Stored data entries:
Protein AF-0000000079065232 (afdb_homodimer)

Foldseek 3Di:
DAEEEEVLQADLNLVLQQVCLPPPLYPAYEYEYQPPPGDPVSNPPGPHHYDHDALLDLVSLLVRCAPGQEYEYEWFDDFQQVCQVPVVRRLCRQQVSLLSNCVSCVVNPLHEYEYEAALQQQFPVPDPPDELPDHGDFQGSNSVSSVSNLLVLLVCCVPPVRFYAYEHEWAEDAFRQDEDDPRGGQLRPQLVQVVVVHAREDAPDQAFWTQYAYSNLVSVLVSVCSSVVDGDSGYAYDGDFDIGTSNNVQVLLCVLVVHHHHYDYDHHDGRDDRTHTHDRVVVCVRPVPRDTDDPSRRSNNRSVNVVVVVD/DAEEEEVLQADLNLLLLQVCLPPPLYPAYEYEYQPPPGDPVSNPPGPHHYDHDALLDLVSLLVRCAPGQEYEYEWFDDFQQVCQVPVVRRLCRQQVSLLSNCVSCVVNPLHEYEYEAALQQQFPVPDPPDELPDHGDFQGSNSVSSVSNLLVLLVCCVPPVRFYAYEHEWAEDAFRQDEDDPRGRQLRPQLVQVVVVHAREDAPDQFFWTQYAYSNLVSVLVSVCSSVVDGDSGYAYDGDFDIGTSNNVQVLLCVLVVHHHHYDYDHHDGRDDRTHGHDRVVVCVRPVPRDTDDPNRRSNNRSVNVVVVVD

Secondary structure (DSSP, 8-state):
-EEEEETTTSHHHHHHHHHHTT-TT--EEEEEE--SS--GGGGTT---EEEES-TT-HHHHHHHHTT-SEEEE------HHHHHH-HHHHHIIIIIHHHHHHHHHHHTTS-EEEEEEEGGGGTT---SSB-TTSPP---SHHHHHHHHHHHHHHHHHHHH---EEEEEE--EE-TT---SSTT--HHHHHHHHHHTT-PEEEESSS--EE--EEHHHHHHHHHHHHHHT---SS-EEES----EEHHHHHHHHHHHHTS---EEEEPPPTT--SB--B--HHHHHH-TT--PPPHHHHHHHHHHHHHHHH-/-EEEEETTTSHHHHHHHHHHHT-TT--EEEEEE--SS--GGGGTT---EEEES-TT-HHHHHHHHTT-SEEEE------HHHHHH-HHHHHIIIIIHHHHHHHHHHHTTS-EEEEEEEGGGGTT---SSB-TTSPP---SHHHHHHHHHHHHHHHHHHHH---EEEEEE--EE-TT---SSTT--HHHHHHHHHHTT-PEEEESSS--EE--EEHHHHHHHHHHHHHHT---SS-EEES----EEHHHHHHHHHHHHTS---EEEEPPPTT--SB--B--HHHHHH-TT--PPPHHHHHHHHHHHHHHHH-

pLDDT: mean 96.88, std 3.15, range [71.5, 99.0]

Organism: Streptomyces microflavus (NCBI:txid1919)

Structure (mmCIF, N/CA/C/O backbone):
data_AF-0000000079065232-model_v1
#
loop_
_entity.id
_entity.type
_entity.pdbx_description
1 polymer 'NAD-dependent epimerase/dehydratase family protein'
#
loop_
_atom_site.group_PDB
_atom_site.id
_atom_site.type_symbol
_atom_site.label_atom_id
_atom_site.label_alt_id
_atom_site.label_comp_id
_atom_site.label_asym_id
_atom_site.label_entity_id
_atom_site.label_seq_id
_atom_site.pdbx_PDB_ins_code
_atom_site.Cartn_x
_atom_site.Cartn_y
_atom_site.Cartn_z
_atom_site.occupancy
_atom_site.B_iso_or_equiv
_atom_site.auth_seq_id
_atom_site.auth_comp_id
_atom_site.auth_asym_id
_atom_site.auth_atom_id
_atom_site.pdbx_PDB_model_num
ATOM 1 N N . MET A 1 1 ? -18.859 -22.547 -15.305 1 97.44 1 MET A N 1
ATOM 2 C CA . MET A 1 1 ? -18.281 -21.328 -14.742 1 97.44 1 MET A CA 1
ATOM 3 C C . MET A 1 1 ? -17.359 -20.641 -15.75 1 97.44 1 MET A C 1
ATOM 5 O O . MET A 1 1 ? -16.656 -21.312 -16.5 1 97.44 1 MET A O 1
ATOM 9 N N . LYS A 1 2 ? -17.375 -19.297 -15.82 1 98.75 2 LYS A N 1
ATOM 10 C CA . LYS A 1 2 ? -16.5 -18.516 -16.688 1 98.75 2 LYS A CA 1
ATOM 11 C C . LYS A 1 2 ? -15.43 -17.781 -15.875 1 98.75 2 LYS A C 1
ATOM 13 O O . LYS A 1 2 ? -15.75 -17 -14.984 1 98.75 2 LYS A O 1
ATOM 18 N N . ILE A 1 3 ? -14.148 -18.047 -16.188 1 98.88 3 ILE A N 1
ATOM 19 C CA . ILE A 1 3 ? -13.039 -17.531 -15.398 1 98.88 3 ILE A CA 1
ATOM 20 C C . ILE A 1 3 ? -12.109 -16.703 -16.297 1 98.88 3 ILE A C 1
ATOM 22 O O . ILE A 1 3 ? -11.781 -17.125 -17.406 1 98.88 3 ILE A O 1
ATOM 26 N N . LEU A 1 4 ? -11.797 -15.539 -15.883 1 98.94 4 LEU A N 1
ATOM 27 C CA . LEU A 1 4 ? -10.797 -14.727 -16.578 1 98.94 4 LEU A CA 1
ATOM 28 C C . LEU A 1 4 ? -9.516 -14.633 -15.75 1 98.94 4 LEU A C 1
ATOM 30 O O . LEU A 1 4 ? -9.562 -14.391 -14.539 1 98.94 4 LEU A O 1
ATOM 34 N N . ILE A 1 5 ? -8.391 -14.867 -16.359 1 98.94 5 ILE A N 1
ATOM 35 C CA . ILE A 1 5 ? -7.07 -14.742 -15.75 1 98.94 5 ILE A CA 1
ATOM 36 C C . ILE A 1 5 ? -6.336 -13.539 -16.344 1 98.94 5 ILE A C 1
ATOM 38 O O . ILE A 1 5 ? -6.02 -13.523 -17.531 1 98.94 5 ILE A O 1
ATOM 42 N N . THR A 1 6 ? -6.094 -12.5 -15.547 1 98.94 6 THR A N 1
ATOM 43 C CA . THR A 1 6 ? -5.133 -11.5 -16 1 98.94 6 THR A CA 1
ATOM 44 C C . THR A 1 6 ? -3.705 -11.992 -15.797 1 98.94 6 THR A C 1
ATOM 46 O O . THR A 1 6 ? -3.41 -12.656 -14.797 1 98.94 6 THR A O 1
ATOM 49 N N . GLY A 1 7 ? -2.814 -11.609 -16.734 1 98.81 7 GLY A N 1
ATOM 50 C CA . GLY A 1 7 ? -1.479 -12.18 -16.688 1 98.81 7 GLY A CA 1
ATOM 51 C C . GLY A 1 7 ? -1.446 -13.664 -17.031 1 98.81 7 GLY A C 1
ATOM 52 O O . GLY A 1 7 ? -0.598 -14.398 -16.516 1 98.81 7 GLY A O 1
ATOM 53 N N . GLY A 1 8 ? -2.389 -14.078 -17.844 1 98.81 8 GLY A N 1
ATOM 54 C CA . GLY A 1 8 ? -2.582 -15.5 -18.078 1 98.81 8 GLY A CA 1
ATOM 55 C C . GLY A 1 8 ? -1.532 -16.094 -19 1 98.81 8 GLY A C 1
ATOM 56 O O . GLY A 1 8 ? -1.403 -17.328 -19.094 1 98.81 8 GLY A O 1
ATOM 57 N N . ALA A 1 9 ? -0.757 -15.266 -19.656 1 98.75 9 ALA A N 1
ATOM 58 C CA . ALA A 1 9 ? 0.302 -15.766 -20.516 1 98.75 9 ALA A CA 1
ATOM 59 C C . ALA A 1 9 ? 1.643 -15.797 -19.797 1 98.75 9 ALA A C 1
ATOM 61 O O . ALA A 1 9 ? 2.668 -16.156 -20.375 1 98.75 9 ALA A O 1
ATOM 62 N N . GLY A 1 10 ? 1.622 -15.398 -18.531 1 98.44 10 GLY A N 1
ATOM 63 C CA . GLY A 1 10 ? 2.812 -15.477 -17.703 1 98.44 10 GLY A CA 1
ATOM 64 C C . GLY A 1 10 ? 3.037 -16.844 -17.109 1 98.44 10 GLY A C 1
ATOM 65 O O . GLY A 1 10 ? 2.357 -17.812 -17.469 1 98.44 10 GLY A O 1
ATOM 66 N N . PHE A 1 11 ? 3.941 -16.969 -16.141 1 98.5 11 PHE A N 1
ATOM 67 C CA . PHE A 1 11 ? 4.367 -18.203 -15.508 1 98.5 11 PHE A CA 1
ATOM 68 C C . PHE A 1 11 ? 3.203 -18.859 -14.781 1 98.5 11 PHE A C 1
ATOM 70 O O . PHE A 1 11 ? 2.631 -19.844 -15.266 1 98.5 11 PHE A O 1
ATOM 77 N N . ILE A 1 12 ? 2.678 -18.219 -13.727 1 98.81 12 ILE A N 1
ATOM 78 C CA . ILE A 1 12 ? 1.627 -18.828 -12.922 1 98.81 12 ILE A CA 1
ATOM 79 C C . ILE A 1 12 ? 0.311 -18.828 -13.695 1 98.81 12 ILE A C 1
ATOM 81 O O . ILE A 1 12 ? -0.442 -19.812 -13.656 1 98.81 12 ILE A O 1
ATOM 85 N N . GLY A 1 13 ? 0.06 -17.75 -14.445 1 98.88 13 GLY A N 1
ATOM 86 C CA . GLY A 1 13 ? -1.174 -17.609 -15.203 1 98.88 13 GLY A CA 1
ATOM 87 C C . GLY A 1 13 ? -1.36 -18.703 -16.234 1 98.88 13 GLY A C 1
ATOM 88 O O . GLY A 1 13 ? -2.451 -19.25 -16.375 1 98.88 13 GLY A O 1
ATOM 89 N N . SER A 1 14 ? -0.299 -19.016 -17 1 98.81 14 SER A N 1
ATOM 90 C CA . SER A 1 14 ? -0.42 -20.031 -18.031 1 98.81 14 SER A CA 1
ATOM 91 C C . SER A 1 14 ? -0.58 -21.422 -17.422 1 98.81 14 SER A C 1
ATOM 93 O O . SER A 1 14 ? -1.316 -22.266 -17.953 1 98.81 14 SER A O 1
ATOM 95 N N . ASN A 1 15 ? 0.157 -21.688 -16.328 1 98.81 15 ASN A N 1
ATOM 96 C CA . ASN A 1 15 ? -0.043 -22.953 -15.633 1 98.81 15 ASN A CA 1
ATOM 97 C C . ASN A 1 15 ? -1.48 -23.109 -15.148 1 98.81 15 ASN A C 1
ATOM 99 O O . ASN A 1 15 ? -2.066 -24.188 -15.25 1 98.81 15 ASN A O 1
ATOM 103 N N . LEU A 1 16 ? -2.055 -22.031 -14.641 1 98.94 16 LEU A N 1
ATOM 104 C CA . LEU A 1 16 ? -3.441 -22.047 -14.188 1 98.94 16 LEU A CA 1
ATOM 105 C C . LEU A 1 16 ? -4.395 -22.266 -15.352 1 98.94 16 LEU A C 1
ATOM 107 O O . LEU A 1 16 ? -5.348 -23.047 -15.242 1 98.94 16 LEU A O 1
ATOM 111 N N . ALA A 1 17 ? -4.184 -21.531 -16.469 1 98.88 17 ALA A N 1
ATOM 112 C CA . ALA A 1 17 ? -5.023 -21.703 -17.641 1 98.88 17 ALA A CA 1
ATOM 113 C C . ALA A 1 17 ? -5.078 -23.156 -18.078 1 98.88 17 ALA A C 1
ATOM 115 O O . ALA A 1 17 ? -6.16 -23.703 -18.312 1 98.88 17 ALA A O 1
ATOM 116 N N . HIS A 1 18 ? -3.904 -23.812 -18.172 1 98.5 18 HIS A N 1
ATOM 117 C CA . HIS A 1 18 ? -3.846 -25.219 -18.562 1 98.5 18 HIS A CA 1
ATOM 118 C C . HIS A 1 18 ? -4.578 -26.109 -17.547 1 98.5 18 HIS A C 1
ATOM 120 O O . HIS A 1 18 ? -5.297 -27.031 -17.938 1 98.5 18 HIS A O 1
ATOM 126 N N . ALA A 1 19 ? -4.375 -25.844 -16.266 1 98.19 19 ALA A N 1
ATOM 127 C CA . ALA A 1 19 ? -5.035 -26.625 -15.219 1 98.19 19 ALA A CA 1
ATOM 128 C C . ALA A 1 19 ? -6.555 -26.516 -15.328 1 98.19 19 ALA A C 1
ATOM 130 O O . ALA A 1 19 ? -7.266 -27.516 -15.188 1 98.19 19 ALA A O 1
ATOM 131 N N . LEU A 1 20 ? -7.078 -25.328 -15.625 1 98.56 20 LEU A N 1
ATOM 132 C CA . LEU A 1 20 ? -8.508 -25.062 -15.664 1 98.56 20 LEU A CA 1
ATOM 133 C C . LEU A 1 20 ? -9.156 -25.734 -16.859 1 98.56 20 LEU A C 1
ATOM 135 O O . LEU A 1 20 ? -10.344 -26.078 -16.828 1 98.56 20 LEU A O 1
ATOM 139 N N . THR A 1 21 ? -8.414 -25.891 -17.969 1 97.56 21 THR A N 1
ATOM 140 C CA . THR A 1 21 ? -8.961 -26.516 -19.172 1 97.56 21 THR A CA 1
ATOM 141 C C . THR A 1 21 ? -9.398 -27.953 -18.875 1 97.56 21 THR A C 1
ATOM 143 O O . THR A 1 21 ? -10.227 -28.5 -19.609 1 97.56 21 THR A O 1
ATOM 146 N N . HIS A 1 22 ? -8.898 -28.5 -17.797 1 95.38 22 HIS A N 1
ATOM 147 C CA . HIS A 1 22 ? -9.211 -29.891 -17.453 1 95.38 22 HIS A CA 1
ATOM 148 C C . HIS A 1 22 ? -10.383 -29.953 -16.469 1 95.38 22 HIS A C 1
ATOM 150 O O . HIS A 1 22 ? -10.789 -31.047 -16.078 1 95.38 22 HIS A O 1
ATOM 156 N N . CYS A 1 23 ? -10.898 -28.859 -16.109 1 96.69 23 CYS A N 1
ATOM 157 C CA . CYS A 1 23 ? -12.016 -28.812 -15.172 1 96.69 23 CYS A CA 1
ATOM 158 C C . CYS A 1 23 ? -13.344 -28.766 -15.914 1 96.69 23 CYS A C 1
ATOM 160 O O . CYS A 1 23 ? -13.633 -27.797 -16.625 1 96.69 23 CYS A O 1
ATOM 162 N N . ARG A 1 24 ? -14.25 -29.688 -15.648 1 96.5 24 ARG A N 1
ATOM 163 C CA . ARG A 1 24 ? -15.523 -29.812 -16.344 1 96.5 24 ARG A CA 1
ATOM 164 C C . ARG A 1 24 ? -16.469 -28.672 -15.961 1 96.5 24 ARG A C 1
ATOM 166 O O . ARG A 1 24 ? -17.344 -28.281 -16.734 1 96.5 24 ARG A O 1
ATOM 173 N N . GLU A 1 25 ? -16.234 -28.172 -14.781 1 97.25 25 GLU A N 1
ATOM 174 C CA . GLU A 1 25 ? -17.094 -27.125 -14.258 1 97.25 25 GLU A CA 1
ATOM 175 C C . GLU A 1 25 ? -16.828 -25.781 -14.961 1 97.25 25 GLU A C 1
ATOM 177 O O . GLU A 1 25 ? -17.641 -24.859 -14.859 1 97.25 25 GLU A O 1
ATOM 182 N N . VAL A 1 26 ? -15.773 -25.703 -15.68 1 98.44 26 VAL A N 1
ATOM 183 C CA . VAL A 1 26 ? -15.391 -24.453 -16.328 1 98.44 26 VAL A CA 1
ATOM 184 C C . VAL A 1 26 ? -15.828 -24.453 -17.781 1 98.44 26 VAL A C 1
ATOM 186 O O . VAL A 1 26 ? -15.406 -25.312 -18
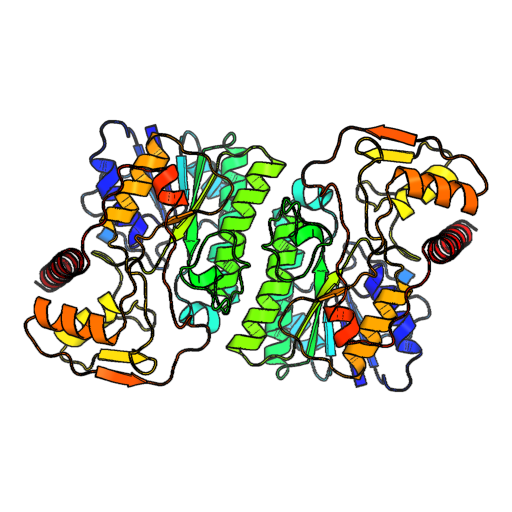.562 1 98.44 26 VAL A O 1
ATOM 189 N N . SER A 1 27 ? -16.641 -23.516 -18.156 1 98.19 27 SER A N 1
ATOM 190 C CA . SER A 1 27 ? -17.203 -23.484 -19.516 1 98.19 27 SER A CA 1
ATOM 191 C C . SER A 1 27 ? -16.422 -22.531 -20.406 1 98.19 27 SER A C 1
ATOM 193 O O . SER A 1 27 ? -16.469 -22.656 -21.641 1 98.19 27 SER A O 1
ATOM 195 N N . GLU A 1 28 ? -15.695 -21.531 -19.812 1 98.5 28 GLU A N 1
ATOM 196 C CA . GLU A 1 28 ? -14.898 -20.578 -20.562 1 98.5 28 GLU A CA 1
ATOM 197 C C . GLU A 1 28 ? -13.703 -20.078 -19.75 1 98.5 28 GLU A C 1
ATOM 199 O O . GLU A 1 28 ? -13.828 -19.812 -18.562 1 98.5 28 GLU A O 1
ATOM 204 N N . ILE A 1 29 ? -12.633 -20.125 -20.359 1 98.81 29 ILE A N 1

| THE PROBLEM |
Every line from the line containing "ATOM 3 C C ." through the line containing "ATOM 19 C CA" in the records above must be retyped exactly. Leave out the rest.

| WRITTEN RESPONSE |
ATOM 3 C C . MET A 1 1 ? -17.359 -20.641 -15.75 1 97.44 1 MET A C 1
ATOM 5 O O . MET A 1 1 ? -16.656 -21.312 -16.5 1 97.44 1 MET A O 1
ATOM 9 N N . LYS A 1 2 ? -17.375 -19.297 -15.82 1 98.75 2 LYS A N 1
ATOM 10 C CA . LYS A 1 2 ? -16.5 -18.516 -16.688 1 98.75 2 LYS A CA 1
ATOM 11 C C . LYS A 1 2 ? -15.43 -17.781 -15.875 1 98.75 2 LYS A C 1
ATOM 13 O O . LYS A 1 2 ? -15.75 -17 -14.984 1 98.75 2 LYS A O 1
ATOM 18 N N . ILE A 1 3 ? -14.148 -18.047 -16.188 1 98.88 3 ILE A N 1
ATOM 19 C CA . ILE A 1 3 ? -13.039 -17.531 -15.398 1 98.88 3 ILE A CA 1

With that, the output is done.